# Sunterra base & maintenance fee



## wrhead (Dec 29, 2005)

We bought Desert Paradise from Epic in 1999 and have seen our fees increase from $225 ($.045 per point) to $530  ($270 base plus $.065 per point) since the bankruptcy and takeover by Sunterra. It seems to me that the base fee penalizes those with smaller holdings.
While I could justify my initial purchase, it no longer makes any sense to me and I need  to explore my options. Has anyone else had a similar experience?


----------



## BocaBum99 (Dec 29, 2005)

wrhead said:
			
		

> We bought Desert Paradise from Epic in 1999 and have seen our fees increase from $225 ($.045 per point) to $530  ($270 base plus $.065 per point) since the bankruptcy and takeover by Sunterra. It seems to me that the base fee penalizes those with smaller holdings.
> While I could justify my initial purchase, it no longer makes any sense to me and I need  to explore my options. Has anyone else had a similar experience?

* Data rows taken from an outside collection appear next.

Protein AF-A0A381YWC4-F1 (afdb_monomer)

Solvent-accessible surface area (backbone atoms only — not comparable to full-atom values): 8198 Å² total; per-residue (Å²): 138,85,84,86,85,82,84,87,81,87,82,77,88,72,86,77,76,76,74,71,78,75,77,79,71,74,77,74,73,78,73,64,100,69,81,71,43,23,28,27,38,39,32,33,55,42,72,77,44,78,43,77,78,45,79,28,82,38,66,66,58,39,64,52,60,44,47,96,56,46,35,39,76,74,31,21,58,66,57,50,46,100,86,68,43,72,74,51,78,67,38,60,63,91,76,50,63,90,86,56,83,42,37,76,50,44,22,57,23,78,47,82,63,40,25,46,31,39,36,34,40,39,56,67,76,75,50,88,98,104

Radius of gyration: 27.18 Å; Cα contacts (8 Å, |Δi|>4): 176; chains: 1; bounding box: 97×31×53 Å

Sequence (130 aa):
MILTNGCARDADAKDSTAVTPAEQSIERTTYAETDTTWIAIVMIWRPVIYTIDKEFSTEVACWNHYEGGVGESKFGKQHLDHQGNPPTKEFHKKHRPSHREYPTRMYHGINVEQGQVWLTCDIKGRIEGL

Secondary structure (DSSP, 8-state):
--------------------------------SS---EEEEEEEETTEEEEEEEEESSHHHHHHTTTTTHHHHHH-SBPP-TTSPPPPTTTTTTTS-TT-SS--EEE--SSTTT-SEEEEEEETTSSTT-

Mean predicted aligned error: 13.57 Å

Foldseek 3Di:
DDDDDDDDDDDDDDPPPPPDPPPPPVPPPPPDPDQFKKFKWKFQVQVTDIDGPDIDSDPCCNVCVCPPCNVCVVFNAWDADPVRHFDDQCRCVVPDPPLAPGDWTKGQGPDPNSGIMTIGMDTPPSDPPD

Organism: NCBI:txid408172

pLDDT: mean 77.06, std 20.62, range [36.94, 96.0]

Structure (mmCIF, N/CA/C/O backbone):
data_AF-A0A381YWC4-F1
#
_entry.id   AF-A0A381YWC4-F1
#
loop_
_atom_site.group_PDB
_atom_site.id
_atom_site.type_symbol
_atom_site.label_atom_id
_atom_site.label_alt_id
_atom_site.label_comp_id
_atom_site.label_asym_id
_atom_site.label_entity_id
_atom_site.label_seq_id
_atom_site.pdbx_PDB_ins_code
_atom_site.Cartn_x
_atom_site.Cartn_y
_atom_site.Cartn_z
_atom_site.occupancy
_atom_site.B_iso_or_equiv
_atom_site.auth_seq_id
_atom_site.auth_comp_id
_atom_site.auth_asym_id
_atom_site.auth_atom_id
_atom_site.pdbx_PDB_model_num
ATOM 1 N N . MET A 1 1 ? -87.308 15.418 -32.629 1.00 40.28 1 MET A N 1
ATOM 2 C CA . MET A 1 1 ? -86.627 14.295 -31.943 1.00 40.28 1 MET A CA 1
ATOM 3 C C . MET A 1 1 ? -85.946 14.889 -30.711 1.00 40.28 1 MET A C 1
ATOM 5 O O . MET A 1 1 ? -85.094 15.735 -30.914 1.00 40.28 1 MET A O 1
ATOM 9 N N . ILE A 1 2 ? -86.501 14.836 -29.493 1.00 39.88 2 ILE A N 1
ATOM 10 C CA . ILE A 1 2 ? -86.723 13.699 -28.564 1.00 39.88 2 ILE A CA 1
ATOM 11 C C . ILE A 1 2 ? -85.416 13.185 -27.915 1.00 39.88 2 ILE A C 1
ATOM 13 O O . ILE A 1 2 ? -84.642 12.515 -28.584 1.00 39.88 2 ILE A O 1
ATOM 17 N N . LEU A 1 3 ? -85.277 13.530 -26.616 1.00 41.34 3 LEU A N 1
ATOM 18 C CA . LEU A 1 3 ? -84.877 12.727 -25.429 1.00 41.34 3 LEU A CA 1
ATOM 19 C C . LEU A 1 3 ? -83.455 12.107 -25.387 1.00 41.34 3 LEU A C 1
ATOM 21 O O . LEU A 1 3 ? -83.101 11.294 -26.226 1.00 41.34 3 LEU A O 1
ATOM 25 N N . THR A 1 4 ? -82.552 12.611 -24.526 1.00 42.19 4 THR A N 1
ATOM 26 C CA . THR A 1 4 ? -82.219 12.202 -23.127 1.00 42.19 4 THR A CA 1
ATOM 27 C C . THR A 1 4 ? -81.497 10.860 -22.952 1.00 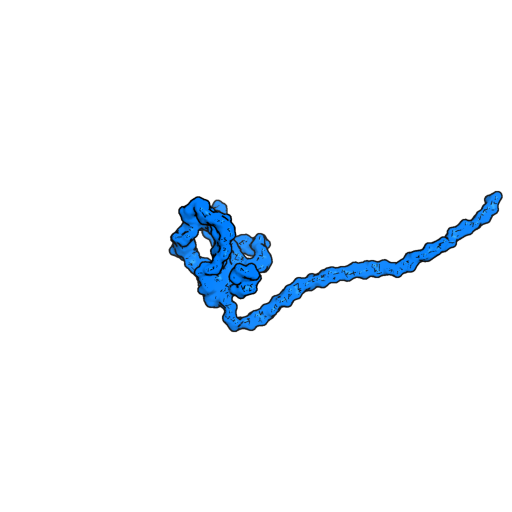42.19 4 THR A C 1
ATOM 29 O O . THR A 1 4 ? -81.923 9.851 -23.501 1.00 42.19 4 THR A O 1
ATOM 32 N N . ASN A 1 5 ? -80.562 10.874 -21.990 1.00 41.62 5 ASN A N 1
ATOM 33 C CA . ASN A 1 5 ? -79.953 9.759 -21.242 1.00 41.62 5 ASN A CA 1
ATOM 34 C C . ASN A 1 5 ? -78.671 9.164 -21.864 1.00 41.62 5 ASN A C 1
ATOM 36 O O . ASN A 1 5 ? -78.633 8.848 -23.040 1.00 41.62 5 ASN A O 1
ATOM 40 N N . GLY A 1 6 ? -77.590 8.957 -21.114 1.00 43.34 6 GLY A N 1
ATOM 41 C CA . GLY A 1 6 ? -77.486 9.012 -19.664 1.00 43.34 6 GLY A CA 1
ATOM 42 C C . GLY A 1 6 ? -76.060 8.818 -19.159 1.00 43.34 6 GLY A C 1
ATOM 43 O O . GLY A 1 6 ? -75.169 8.354 -19.867 1.00 43.34 6 GLY A O 1
ATOM 44 N N . CYS A 1 7 ? -75.900 9.231 -17.907 1.00 49.19 7 CYS A N 1
ATOM 45 C CA . CYS A 1 7 ? -74.765 8.994 -17.035 1.00 49.19 7 CYS A CA 1
ATOM 46 C C . CYS A 1 7 ? -74.666 7.520 -16.591 1.00 49.19 7 CYS A C 1
ATOM 48 O O . CYS A 1 7 ? -75.618 6.753 -16.733 1.00 49.19 7 CYS A O 1
ATOM 50 N N . ALA A 1 8 ? -73.551 7.244 -15.900 1.00 41.12 8 ALA A N 1
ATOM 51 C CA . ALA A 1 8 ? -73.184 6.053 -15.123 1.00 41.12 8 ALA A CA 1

OUCH!  You just got hosed.  The value of your resale unit also decreased by more than 50%.  That really is too bad.  I would complain vociferously and ask them if you could bring in other weeks so that you can have more points and do it without a developer purchase.


----------



## Spence (Dec 29, 2005)

wrhead said:
			
		

> We bought Desert Paradise from Epic in 1999 and have seen our fees increase from $225 ($.045 per point) to $530  ($270 base plus $.065 per point) since the bankruptcy and takeover by Sunterra. It seems to me that the base fee penalizes those with smaller holdings.
> While I could justify my initial purchase, it no longer makes any sense to me and I need  to explore my options. Has anyone else had a similar experience?



You are right, the base fee does 'penalize' those with smaller holdings.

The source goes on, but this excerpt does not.